For this page's purposes, I'm going to use python as the programming language in my examples: however, the reader is welcome to read the code as pseudo-code (and I'll restrict myself to python that reads well as such), understanding indented lines as being subordinates controlled by the last less-indented line. The key-word def begins the definition of a function.

The really obvious way

Most modern programming languages (for these purposes, ForTran isn't modern) allow one to write functions which call themselves; this is called recursion. A language can be clever enough to dodge the problem I'm about to point out, but it's instructive to see why simple-minded languages run into problems with the obvious way to implement Fibonacci's sequence.

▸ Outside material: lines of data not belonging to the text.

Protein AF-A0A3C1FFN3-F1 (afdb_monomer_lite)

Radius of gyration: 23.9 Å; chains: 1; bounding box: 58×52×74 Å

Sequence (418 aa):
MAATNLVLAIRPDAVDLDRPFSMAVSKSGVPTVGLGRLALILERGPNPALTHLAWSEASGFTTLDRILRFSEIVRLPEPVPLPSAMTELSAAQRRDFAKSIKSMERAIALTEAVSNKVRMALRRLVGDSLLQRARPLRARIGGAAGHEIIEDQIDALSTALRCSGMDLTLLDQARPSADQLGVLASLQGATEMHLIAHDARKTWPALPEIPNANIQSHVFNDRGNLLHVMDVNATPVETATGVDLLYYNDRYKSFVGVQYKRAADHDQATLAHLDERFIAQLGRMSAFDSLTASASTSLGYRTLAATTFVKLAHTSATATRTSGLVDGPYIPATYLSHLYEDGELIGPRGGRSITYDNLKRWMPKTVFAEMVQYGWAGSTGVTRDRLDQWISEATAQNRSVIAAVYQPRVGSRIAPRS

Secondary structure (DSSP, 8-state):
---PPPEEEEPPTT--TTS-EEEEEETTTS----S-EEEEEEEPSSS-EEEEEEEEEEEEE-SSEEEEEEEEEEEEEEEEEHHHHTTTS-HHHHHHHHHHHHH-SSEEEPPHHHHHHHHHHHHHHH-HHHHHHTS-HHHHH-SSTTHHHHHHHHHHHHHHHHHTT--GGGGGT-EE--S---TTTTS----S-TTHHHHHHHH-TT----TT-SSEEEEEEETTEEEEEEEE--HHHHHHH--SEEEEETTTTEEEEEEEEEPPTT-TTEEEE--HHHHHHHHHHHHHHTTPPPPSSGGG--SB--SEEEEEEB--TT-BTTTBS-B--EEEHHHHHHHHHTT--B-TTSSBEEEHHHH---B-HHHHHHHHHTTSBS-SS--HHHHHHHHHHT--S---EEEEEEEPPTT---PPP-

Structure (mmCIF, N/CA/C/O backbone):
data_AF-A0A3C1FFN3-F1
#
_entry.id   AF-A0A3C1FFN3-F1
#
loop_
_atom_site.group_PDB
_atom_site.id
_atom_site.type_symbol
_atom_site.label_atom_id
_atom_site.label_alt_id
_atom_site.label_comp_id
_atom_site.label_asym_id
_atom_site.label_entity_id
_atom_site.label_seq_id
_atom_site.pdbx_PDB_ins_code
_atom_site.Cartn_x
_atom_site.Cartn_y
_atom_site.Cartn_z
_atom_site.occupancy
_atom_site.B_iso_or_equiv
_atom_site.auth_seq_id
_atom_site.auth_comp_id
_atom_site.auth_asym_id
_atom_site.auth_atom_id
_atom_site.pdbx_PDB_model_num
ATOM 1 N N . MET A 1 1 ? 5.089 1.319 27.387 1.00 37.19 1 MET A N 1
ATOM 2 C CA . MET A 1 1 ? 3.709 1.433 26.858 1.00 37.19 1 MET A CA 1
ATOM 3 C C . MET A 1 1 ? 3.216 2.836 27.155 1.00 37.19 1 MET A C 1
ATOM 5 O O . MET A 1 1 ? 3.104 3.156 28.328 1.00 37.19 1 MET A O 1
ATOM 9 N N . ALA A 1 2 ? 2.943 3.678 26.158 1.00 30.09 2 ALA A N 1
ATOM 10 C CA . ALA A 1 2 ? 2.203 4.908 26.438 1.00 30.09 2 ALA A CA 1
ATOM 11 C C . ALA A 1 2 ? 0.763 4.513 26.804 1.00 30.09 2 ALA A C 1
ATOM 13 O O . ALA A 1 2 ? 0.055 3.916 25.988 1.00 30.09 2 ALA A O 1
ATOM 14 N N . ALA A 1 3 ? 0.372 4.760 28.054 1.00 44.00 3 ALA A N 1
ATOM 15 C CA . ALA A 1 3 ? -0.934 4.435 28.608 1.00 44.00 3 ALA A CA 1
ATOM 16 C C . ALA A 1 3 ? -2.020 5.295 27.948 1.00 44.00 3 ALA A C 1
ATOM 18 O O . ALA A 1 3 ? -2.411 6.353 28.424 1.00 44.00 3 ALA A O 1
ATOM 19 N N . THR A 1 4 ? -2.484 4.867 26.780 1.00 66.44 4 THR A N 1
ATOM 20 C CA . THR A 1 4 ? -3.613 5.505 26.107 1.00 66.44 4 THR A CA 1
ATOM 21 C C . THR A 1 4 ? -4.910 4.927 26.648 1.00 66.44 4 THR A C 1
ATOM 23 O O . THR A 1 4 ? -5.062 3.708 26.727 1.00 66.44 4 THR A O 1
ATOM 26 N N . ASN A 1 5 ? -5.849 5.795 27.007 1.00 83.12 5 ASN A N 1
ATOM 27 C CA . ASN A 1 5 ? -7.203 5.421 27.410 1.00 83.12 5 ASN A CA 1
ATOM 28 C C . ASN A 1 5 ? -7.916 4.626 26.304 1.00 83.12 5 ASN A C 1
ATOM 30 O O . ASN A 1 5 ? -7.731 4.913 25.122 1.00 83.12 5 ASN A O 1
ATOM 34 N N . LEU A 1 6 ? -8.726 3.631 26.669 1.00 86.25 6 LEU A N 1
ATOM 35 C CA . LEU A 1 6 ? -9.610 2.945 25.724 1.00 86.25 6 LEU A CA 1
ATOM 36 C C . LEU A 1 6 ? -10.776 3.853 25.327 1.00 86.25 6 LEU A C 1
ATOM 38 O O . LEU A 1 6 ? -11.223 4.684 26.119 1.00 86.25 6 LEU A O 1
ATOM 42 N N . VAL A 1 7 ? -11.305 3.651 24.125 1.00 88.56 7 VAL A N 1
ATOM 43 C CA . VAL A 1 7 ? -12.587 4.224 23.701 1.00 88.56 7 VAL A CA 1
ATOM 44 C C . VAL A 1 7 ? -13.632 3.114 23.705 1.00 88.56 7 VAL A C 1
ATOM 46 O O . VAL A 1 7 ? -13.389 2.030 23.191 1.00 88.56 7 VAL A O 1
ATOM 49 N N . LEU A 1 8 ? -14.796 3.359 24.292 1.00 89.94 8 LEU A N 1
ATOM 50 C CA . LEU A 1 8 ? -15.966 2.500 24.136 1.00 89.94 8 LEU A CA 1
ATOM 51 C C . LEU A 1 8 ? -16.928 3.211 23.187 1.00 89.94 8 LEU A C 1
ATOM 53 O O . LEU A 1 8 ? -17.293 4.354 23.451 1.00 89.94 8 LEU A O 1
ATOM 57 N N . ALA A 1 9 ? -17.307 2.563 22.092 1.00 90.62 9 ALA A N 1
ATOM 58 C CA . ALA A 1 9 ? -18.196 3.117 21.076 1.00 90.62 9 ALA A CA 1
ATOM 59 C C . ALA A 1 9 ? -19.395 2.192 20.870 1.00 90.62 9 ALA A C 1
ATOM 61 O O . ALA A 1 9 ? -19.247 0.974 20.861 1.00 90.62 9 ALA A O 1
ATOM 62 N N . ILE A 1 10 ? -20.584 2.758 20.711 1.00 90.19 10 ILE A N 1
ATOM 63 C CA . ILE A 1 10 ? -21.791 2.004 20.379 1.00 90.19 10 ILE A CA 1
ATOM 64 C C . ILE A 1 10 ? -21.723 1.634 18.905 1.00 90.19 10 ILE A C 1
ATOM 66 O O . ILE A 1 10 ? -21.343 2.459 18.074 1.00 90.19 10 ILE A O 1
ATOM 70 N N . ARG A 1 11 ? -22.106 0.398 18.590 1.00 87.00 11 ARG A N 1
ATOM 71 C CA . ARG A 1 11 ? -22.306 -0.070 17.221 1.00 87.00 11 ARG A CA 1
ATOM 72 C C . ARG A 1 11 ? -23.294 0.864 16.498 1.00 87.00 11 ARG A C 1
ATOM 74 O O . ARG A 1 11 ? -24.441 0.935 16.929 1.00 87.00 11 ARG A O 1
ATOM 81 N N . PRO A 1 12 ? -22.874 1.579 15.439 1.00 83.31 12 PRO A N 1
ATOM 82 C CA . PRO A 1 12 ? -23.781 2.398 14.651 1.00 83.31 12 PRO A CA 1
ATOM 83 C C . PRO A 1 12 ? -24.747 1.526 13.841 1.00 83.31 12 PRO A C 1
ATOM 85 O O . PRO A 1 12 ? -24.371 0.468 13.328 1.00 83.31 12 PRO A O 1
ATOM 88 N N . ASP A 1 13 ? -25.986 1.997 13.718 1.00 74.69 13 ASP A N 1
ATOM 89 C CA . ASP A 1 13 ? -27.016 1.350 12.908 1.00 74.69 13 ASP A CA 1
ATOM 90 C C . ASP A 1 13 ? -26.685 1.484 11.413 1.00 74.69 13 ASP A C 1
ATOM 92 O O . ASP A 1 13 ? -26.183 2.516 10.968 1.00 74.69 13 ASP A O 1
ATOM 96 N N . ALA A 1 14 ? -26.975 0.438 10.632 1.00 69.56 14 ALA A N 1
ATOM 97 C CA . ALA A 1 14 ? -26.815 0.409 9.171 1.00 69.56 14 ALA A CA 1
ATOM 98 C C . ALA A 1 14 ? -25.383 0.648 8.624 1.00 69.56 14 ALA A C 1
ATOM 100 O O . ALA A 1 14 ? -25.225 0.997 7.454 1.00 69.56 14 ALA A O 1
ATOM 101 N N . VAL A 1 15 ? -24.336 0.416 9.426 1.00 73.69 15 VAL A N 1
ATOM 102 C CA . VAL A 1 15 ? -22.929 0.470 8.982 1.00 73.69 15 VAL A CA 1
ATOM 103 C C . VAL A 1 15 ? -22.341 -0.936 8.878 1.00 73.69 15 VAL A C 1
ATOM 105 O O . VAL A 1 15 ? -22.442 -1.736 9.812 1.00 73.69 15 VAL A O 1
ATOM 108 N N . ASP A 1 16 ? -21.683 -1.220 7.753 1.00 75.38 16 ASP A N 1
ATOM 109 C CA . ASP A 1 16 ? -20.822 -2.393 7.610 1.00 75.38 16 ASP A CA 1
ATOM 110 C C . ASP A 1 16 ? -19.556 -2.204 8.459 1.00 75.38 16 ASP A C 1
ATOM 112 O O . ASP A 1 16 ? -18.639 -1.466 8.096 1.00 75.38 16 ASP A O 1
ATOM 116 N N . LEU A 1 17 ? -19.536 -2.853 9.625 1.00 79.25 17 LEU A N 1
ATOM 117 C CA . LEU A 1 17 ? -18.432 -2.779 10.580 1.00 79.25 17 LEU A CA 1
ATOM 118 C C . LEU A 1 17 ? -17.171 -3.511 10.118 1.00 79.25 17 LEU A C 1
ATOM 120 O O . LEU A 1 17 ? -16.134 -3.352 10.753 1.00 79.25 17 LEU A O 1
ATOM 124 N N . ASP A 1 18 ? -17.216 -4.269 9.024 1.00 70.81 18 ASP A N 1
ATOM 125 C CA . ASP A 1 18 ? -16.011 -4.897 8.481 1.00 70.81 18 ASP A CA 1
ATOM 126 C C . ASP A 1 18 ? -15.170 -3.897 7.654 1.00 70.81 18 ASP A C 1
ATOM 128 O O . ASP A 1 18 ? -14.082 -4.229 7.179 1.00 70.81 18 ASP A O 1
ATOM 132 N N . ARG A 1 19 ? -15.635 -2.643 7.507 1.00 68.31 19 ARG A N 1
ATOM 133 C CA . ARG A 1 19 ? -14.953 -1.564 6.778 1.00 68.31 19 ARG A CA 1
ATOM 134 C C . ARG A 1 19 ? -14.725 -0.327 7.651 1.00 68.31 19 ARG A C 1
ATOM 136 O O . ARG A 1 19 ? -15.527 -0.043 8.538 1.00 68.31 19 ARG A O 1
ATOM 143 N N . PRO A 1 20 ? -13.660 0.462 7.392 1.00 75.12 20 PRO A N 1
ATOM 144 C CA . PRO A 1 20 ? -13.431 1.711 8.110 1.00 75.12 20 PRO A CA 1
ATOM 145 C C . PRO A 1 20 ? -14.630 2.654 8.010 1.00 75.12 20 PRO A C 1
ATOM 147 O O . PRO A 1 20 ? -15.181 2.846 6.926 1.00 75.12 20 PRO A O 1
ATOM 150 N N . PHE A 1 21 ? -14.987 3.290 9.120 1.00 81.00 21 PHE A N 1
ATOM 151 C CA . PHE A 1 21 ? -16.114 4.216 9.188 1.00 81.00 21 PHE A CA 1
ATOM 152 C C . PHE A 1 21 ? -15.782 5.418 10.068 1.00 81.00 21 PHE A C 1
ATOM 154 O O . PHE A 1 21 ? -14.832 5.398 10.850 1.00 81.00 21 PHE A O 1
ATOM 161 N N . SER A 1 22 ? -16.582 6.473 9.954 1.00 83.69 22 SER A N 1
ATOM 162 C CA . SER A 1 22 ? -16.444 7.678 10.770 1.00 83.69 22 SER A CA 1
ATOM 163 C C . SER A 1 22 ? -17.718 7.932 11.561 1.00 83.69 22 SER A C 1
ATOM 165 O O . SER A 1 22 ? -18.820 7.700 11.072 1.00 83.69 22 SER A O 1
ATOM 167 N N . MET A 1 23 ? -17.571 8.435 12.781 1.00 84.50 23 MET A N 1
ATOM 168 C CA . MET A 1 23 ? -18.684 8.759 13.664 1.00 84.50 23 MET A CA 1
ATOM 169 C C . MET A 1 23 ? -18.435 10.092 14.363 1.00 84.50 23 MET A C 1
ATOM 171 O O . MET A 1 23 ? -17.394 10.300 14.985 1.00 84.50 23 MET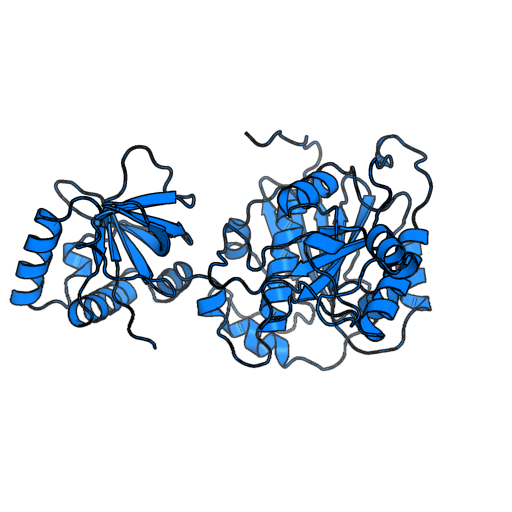 A O 1
ATOM 175 N N . ALA A 1 24 ? -19.417 10.990 14.287 1.00 82.38 24 ALA A N 1
ATOM 176 C CA . ALA A 1 24 ? -19.419 12.218 15.072 1.00 82.38 24 ALA A CA 1
ATOM 177 C C . ALA A 1 24 ? -19.758 11.908 16.537 1.00 82.38 24 ALA A C 1
ATOM 179 O O . ALA A 1 24 ? -20.729 11.194 16.805 1.00 82.38 24 ALA A O 1
ATOM 180 N N . VAL A 1 25 ? -18.957 12.434 17.462 1.00 80.38 25 VAL A N 1
ATOM 181 C CA . VAL A 1 25 ? -19.089 12.269 18.913 1.00 80.38 25 VAL A CA 1
ATOM 182 C C . VAL A 1 25 ? -18.938 13.615 19.618 1.00 80.38 25 VAL A C 1
ATOM 184 O O . VAL A 1 25 ? -18.162 14.469 19.184 1.00 80.38 25 VAL A O 1
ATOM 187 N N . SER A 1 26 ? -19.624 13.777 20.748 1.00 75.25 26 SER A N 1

We see how it was originally specified, so we can write ourselves a function:


def Fibspec(i):
	if i == 1 or i == 2: return 1
	if i > 1: return Fibspec(i−2) +Fibspec(i−1)
	return Fibspec(i+2) −Fibspec(i+1)

This simply states the rules given above: the first rule is the first line, f(1) = 1 = f(2) (the == operator tests for equality, as distinct from the = operator, assignment, which gives its left operand(s) the value(s) its right operand(s) previously had). The second line is just the second rule; and the third line is the reverse of it, needed to get answers for i < 1.

Unless the programming language you're using is very clever, it's going to do an awful lot of computation, if you use a definition like this. Let me explain why. First, observe that if I ask for Fibspec(1) or Fibspec(2), I get my answer back immediately: it's 1. Thus far, Fibspec is doing well. Next, if I ask for Fibspec(3) it'll test that 3 isn't 1 or 2, notice that 3 > 1 and proceed to work out (as its answer) Fibspec(1) +Fibspec(2) – each of which it works out directly; so (aside from some over-head, which I'll ignore, in how the language lets a function call itself recursively) it has to do one addition to get the answer 2. (It also has to do two subtractions; indeed, the number of subtractions involved in computing f(i), for i > 0, is exactly twice the number of additions; but this – along with the two recursive function calls per addition – just means the total work involved is a simple constant times the work for one addition; so let's stick to counting the additions.) If I ask for Fibspec(4), it'll likewise do one addition to combine Fibspec(2) with Fibspec(3); computing the latter costs it one addition, as before, so it costs two additions to get the answer Fibspec(4) = 3. Notice that the number of additions we've needed to do, each time, is just one less than the answer we obtained. For Fibspec(5), we work out the previous, costing us 2 +1 additions, and do one more addition, getting the answer 5 for 4 additions. Again, the number of additions is only one less than the answer.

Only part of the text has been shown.